Especially when the value of the full manufacturer warranty and service plan are factored in. The company’s Vehicle Price Index (VPI) report focuses on the year-on-year increase in vehicle pricing for new and used cars‚ drawing data from passenger vehicles in the stables of 15 motor manufacturers.
It’s those figures that the industry relies on to determine the trade-in and retail prices of used cars.
TransUnion’s second-quarter (Q2) 2017 report shows that‚ while the VPI for new passenger vehicles dropped from 8.4% in Q2 last year to 5.4% in Q2 this year‚ the VPI for used vehicles went up from 2.7% to 3.6% over the same period.
“These results suggest that used cars aren’t necessarily as affordable as they were a year ago‚ while new cars are becoming more reasonably priced‚” de Vries said.
Due to the deflation in GDP South Africa experienced in the first quarter of 2017‚ the swing to used cars was dramatic‚ he said.
“In fact‚ total financial agreement volumes between manufacturers and dealers for new cars dropped by a sharp 14% between Q1 and Q2‚ in anticipation of the period of slow sales on new cars ahead.”
In a bid to arrest the trend‚ many manufacturers have now gone to great lengths to put together sweet deals.
“If you go onto the major manufacturers’ websites‚ you’ll see amazing deals such as R50 000 trade-in assistance; offers we weren’t seeing three months ago‚” de Vries said.
“We don’t know how long they will be able to sustain those deals‚ so now would be a good time to do the deal if you’re thinking about buying a new car.”
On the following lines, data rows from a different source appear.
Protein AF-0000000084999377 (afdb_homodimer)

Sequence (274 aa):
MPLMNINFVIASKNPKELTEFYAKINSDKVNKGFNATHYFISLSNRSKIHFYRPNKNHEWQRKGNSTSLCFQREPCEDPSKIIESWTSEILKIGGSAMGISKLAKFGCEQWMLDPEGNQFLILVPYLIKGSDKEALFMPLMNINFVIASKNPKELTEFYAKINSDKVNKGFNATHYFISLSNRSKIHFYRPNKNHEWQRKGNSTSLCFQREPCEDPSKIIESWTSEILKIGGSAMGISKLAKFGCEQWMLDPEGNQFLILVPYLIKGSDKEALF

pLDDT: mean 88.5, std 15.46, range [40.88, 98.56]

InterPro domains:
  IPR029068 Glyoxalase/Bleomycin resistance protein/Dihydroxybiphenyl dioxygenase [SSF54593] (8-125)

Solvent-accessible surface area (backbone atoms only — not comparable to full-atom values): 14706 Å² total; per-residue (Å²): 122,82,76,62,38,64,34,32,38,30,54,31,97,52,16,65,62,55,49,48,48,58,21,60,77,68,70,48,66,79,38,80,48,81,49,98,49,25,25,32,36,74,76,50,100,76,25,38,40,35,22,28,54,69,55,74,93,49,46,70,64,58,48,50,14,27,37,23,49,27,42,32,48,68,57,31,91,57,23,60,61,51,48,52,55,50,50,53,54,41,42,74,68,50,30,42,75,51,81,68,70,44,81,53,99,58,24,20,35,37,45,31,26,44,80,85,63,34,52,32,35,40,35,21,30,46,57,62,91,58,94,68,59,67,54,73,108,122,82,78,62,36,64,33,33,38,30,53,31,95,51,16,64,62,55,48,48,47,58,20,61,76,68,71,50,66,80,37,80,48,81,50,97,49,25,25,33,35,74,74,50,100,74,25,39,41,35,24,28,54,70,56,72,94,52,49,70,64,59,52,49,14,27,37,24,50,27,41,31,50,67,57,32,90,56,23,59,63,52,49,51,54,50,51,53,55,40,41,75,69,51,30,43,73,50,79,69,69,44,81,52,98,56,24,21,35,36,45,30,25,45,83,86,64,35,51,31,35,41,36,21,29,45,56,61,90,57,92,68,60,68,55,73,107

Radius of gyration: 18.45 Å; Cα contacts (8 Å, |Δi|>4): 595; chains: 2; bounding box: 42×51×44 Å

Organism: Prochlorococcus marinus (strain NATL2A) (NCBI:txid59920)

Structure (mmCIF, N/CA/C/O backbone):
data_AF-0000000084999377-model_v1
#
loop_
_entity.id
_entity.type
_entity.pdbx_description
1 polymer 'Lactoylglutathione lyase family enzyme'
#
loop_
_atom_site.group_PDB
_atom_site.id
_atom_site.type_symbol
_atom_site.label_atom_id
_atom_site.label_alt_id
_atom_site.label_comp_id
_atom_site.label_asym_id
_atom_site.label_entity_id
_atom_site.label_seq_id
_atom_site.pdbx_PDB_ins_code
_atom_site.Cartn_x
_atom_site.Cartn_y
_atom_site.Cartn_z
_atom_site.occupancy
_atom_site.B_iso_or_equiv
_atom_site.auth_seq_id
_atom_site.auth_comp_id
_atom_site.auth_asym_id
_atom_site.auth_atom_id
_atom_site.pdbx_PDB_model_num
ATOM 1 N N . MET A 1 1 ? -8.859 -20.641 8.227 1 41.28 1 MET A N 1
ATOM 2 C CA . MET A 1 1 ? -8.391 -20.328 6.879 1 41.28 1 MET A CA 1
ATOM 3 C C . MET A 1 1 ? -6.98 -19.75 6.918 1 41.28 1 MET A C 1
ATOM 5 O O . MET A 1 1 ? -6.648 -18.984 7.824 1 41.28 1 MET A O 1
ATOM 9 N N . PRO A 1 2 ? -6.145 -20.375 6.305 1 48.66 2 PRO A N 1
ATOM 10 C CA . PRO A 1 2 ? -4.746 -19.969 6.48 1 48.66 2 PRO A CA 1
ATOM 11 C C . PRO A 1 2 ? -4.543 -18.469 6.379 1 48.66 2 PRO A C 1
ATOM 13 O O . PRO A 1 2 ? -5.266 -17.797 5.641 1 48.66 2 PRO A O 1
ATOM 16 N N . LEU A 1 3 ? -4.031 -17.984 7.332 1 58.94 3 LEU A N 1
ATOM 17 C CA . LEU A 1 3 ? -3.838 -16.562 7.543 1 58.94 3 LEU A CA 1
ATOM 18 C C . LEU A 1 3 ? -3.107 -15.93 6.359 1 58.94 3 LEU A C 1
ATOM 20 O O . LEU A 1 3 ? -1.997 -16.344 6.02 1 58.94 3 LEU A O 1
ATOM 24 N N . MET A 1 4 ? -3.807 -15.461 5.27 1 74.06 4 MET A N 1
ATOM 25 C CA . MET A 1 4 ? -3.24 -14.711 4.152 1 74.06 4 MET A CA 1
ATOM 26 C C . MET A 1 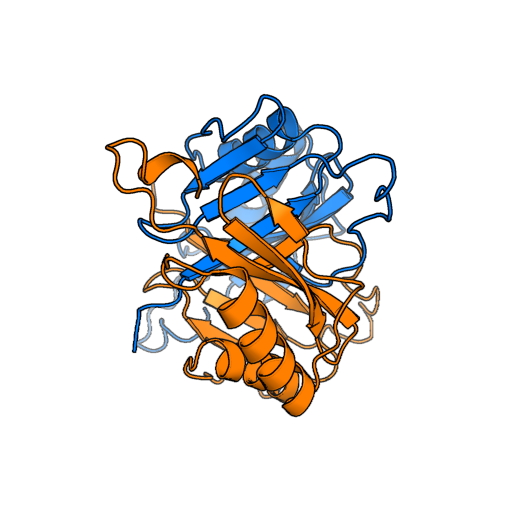4 ? -2.688 -13.375 4.621 1 74.06 4 MET A C 1
ATOM 28 O O . MET A 1 4 ? -3.236 -12.758 5.535 1 74.06 4 MET A O 1
ATOM 32 N N . ASN A 1 5 ? -1.472 -13.141 4.109 1 90.06 5 ASN A N 1
ATOM 33 C CA . ASN A 1 5 ? -0.805 -11.883 4.43 1 90.06 5 ASN A CA 1
ATOM 34 C C . ASN A 1 5 ? -0.907 -10.883 3.279 1 90.06 5 ASN A C 1
ATOM 36 O O . ASN A 1 5 ? -0.835 -11.273 2.111 1 90.06 5 ASN A O 1
ATOM 40 N N . ILE A 1 6 ? -1.223 -9.711 3.623 1 95.12 6 ILE A N 1
ATOM 41 C CA . ILE A 1 6 ? -1.164 -8.641 2.635 1 95.12 6 ILE A CA 1
ATOM 42 C C . ILE A 1 6 ? 0.153 -7.883 2.777 1 95.12 6 ILE A C 1
ATOM 44 O O . ILE A 1 6 ? 0.455 -7.344 3.844 1 95.12 6 ILE A O 1
ATOM 48 N N . ASN A 1 7 ? 0.956 -7.926 1.753 1 96.31 7 ASN A N 1
ATOM 49 C CA . ASN A 1 7 ? 2.166 -7.121 1.615 1 96.31 7 ASN A CA 1
ATOM 50 C C . ASN A 1 7 ? 2.006 -6.047 0.545 1 96.31 7 ASN A C 1
ATOM 52 O O . ASN A 1 7 ? 0.957 -5.953 -0.096 1 96.31 7 ASN A O 1
ATOM 56 N N . PHE A 1 8 ? 3.047 -5.254 0.356 1 97.44 8 PHE A N 1
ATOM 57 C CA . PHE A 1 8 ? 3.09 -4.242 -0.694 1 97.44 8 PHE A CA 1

De Vries predicted a sharp increase in the sale of new vehicles in the coming months‚ along with a “marginal” decrease in used car sales as the quality of available cars diminished.
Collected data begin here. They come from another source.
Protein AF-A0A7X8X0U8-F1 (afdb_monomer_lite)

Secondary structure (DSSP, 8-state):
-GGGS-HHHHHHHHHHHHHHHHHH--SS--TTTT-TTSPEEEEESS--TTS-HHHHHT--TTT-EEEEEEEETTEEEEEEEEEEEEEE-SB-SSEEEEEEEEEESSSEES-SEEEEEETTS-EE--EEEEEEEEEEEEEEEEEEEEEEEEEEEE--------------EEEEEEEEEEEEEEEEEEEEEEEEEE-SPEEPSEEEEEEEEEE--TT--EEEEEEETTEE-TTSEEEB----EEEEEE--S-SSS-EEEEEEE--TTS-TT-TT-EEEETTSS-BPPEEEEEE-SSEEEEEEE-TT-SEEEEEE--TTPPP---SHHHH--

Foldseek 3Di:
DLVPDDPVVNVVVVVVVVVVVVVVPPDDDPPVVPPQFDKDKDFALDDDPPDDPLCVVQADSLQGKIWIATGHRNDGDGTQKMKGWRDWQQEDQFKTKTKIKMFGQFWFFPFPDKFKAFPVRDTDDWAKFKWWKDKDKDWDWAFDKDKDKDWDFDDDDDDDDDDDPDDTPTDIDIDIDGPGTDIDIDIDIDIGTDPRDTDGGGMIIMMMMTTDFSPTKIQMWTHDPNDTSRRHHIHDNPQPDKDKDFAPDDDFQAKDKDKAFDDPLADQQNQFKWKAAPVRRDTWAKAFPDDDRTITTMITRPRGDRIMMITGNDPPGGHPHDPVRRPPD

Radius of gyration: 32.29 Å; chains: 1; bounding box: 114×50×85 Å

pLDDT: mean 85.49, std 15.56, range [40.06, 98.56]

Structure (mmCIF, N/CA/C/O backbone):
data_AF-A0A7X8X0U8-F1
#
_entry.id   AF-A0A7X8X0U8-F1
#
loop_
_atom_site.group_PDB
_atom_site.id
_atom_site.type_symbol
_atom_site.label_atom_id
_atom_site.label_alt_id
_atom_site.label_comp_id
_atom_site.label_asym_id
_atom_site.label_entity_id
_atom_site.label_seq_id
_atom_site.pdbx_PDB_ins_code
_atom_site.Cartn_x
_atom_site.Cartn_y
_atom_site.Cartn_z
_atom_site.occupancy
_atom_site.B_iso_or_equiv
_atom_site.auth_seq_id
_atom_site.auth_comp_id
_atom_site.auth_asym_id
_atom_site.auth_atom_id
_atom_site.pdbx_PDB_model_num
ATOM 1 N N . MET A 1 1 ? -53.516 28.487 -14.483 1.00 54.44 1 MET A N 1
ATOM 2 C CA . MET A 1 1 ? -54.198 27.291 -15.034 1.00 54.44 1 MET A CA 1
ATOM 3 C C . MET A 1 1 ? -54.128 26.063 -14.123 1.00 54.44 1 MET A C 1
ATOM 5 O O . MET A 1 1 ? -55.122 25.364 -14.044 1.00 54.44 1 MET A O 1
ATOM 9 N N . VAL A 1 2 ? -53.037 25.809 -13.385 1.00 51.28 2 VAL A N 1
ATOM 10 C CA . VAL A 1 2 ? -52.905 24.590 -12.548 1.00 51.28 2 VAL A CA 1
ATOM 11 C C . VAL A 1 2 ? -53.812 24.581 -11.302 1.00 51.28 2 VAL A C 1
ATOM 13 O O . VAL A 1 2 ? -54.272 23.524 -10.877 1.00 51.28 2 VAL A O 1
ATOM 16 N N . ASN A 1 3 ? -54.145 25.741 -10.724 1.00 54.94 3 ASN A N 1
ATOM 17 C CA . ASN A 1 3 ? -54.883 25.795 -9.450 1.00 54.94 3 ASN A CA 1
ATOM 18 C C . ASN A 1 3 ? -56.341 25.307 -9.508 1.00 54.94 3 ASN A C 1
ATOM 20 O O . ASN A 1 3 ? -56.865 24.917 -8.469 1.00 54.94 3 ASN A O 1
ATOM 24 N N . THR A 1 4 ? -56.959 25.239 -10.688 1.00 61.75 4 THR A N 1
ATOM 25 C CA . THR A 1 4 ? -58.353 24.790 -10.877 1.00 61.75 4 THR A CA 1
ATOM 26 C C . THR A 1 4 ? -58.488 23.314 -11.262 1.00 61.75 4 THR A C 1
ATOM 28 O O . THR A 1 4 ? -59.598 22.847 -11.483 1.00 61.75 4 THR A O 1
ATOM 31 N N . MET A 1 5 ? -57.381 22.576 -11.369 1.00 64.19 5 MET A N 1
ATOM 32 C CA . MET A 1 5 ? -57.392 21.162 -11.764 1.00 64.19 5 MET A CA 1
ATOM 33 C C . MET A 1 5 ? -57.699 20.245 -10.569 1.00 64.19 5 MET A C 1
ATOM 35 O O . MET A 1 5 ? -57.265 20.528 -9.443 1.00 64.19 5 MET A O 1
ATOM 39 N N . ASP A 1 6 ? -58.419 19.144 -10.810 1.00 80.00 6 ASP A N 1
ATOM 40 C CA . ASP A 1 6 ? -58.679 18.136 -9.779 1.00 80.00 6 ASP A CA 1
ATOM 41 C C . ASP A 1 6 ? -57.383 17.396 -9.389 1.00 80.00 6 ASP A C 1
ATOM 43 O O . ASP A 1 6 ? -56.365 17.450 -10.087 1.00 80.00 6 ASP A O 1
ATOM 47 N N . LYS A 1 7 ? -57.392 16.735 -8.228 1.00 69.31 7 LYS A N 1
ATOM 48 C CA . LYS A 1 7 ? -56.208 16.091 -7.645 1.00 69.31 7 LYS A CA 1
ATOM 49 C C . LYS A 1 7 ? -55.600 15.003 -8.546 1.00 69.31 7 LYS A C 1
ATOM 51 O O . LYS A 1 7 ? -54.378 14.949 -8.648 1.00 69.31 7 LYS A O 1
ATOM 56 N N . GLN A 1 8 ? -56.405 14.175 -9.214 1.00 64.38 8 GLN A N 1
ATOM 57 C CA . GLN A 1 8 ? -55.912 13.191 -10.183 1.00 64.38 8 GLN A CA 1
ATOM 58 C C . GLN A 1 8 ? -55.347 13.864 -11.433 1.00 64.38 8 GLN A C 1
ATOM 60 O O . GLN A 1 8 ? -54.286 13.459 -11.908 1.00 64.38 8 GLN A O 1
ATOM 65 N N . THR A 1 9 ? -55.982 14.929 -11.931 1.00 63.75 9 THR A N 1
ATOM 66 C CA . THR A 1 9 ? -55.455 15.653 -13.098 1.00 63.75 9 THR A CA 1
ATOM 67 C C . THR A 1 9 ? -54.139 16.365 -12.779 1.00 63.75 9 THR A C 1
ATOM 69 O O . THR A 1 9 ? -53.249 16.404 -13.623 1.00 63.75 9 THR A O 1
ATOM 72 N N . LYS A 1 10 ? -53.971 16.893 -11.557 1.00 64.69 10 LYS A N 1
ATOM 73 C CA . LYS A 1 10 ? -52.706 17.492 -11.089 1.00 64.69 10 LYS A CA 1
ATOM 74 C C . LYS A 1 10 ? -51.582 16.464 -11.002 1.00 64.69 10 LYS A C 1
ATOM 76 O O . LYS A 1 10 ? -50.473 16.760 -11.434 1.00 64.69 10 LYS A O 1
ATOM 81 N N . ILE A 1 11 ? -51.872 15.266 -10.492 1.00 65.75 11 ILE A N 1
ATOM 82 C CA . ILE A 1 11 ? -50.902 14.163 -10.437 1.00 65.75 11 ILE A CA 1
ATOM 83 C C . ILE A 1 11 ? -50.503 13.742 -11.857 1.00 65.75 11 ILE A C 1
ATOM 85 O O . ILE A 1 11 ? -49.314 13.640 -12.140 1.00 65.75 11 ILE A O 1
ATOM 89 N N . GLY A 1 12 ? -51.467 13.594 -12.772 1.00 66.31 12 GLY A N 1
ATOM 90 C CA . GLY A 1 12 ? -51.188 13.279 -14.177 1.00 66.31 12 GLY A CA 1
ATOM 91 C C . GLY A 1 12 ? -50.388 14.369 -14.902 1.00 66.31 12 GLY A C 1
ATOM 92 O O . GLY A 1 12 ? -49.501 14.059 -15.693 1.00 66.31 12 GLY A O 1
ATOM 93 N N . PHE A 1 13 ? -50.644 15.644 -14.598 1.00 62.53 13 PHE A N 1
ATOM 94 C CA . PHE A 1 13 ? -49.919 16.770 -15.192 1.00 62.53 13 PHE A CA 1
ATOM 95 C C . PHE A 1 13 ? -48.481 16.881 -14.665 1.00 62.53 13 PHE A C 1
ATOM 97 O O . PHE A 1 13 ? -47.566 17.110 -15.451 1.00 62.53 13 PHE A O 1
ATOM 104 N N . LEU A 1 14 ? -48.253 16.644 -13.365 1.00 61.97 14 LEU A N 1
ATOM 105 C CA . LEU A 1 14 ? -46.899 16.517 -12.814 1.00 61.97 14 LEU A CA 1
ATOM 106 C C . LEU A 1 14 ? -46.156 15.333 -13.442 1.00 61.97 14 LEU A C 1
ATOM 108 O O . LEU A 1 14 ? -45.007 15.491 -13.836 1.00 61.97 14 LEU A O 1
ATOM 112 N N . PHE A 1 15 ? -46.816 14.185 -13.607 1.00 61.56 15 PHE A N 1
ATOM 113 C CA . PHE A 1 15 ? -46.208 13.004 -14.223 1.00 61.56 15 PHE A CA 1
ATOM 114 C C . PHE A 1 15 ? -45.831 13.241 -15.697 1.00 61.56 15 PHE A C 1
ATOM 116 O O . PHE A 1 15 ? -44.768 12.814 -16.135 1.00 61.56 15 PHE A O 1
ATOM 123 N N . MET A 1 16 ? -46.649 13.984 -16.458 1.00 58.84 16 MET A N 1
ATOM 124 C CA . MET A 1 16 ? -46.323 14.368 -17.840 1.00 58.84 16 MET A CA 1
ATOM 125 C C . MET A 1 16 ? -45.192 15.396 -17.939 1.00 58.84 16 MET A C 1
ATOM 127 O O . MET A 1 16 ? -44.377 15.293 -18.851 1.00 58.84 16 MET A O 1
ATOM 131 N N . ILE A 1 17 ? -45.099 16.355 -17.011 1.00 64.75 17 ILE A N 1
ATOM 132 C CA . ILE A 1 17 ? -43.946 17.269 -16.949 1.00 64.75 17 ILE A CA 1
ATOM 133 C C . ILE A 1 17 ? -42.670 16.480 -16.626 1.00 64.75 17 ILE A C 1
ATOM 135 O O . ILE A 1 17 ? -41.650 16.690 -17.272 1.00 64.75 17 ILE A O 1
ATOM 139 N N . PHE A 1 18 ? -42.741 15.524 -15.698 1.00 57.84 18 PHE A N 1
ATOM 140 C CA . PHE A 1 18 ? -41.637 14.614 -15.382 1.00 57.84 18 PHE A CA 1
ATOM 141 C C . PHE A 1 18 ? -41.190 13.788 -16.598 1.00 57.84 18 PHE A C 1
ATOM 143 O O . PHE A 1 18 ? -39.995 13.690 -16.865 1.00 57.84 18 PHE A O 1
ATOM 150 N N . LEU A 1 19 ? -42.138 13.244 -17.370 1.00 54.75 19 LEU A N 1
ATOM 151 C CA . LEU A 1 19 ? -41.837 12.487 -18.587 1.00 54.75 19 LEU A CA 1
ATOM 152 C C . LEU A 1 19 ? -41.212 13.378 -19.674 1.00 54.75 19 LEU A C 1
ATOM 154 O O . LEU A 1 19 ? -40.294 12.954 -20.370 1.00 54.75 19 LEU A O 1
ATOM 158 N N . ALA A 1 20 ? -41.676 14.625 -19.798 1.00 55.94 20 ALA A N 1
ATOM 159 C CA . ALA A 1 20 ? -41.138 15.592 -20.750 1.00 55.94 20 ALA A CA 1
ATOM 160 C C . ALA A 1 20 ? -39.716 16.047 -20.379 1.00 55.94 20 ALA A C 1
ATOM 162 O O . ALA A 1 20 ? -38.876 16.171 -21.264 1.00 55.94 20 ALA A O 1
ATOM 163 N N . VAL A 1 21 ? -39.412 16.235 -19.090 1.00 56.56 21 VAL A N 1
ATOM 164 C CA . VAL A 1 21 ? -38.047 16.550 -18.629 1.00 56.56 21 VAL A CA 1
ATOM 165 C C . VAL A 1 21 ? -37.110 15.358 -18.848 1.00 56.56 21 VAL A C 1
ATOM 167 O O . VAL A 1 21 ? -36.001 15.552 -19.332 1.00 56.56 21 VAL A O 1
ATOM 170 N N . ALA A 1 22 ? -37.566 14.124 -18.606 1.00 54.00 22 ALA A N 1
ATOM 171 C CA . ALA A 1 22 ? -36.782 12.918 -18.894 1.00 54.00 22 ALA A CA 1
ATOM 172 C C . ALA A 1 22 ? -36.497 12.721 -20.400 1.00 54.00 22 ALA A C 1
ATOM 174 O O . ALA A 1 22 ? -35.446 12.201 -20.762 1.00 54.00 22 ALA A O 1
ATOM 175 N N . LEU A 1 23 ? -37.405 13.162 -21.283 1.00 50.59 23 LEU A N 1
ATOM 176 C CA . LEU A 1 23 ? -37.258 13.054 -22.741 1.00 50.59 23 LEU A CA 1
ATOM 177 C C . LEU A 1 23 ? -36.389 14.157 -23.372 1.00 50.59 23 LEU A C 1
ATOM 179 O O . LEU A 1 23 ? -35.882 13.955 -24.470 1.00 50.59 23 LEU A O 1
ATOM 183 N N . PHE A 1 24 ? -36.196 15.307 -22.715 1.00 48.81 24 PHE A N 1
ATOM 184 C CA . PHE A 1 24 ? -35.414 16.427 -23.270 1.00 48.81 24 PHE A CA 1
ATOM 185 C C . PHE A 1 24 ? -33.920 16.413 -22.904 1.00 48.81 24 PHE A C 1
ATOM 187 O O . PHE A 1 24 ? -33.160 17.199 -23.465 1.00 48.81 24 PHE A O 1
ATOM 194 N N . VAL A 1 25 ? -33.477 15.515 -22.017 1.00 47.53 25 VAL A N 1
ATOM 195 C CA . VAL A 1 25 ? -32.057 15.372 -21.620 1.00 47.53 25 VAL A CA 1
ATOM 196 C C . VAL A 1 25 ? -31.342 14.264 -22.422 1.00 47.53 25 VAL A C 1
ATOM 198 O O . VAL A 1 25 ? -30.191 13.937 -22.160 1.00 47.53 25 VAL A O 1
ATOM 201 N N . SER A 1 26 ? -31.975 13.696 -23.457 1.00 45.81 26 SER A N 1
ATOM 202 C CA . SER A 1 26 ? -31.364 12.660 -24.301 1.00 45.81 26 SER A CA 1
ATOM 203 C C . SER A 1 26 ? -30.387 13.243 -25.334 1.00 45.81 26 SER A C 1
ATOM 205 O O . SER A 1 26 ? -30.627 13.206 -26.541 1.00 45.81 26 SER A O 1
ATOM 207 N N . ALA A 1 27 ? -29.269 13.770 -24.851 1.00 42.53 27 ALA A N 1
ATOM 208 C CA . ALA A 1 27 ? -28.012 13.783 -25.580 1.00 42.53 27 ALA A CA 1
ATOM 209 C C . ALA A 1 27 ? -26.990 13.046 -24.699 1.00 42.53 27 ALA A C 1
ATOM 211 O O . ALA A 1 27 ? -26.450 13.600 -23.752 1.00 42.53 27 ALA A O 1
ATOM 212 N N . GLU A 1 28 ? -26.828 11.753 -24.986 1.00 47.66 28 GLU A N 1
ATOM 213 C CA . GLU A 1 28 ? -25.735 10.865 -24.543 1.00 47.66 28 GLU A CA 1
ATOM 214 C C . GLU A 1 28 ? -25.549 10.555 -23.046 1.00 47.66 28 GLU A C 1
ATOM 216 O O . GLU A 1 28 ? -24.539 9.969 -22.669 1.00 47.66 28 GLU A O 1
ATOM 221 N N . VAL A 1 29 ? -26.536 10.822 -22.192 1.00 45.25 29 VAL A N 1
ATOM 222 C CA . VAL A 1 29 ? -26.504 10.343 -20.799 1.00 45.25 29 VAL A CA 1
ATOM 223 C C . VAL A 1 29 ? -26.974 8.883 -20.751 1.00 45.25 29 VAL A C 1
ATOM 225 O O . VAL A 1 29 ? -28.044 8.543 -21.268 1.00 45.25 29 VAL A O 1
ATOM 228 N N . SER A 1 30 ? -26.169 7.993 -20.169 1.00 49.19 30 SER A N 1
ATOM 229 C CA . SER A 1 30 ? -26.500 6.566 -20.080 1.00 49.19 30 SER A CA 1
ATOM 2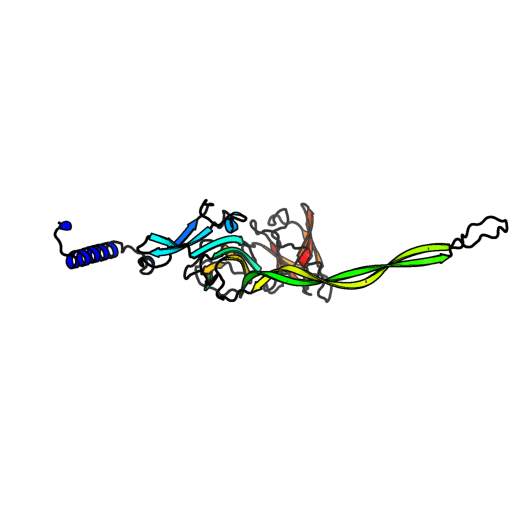30 C C . SER A 1 30 ? -27.775 6.364 -19.245 1.00 49.19 30 SER A C 1
ATOM 232 O O . SER A 1 30 ? -28.005 7.064 -18.262 1.00 49.19 30 SER A O 1
ATOM 234 N N . ALA A 1 31 ? -28.631 5.393 -19.589 1.00 49.25 31 ALA A N 1
ATOM 235 C CA . ALA A 1 31 ? -29.914 5.178 -18.897 1.00 49.25 31 ALA A CA 1
ATOM 236 C C . ALA A 1 31 ? -29.784 4.914 -17.375 1.00 49.25 31 ALA A C 1
ATOM 238 O O . ALA A 1 31 ? -30.769 5.020 -16.644 1.00 49.25 31 ALA A O 1
ATOM 239 N N . LEU A 1 32 ? -28.578 4.592 -16.892 1.00 47.44 32 LEU A N 1
ATOM 240 C CA . LEU A 1 32 ? -28.264 4.394 -15.477 1.00 47.44 32 LEU A CA 1
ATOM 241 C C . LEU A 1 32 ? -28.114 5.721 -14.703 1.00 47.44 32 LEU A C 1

For the past six quarters‚ consumers have been faced with price increases at a rate well above that of the Consumer Pricing Index (CPI)‚ but the latest VPI was “a promising end to this trend”‚ de Vries said.
“Despite the recent political and economic uncertainty gripping the country‚ interest rates have remained fairly stable and the rand is performing surprisingly well. And while there’s no telling what could change over the next few months or years‚ those consumers who manage to secure a fixed – rather than linked – interest rate when financing their new cars should be in a better future financial position.”
*TransUnion AIS’s data only relates to financed vehicles‚ which account for about 45% of all vehicle sales in SA.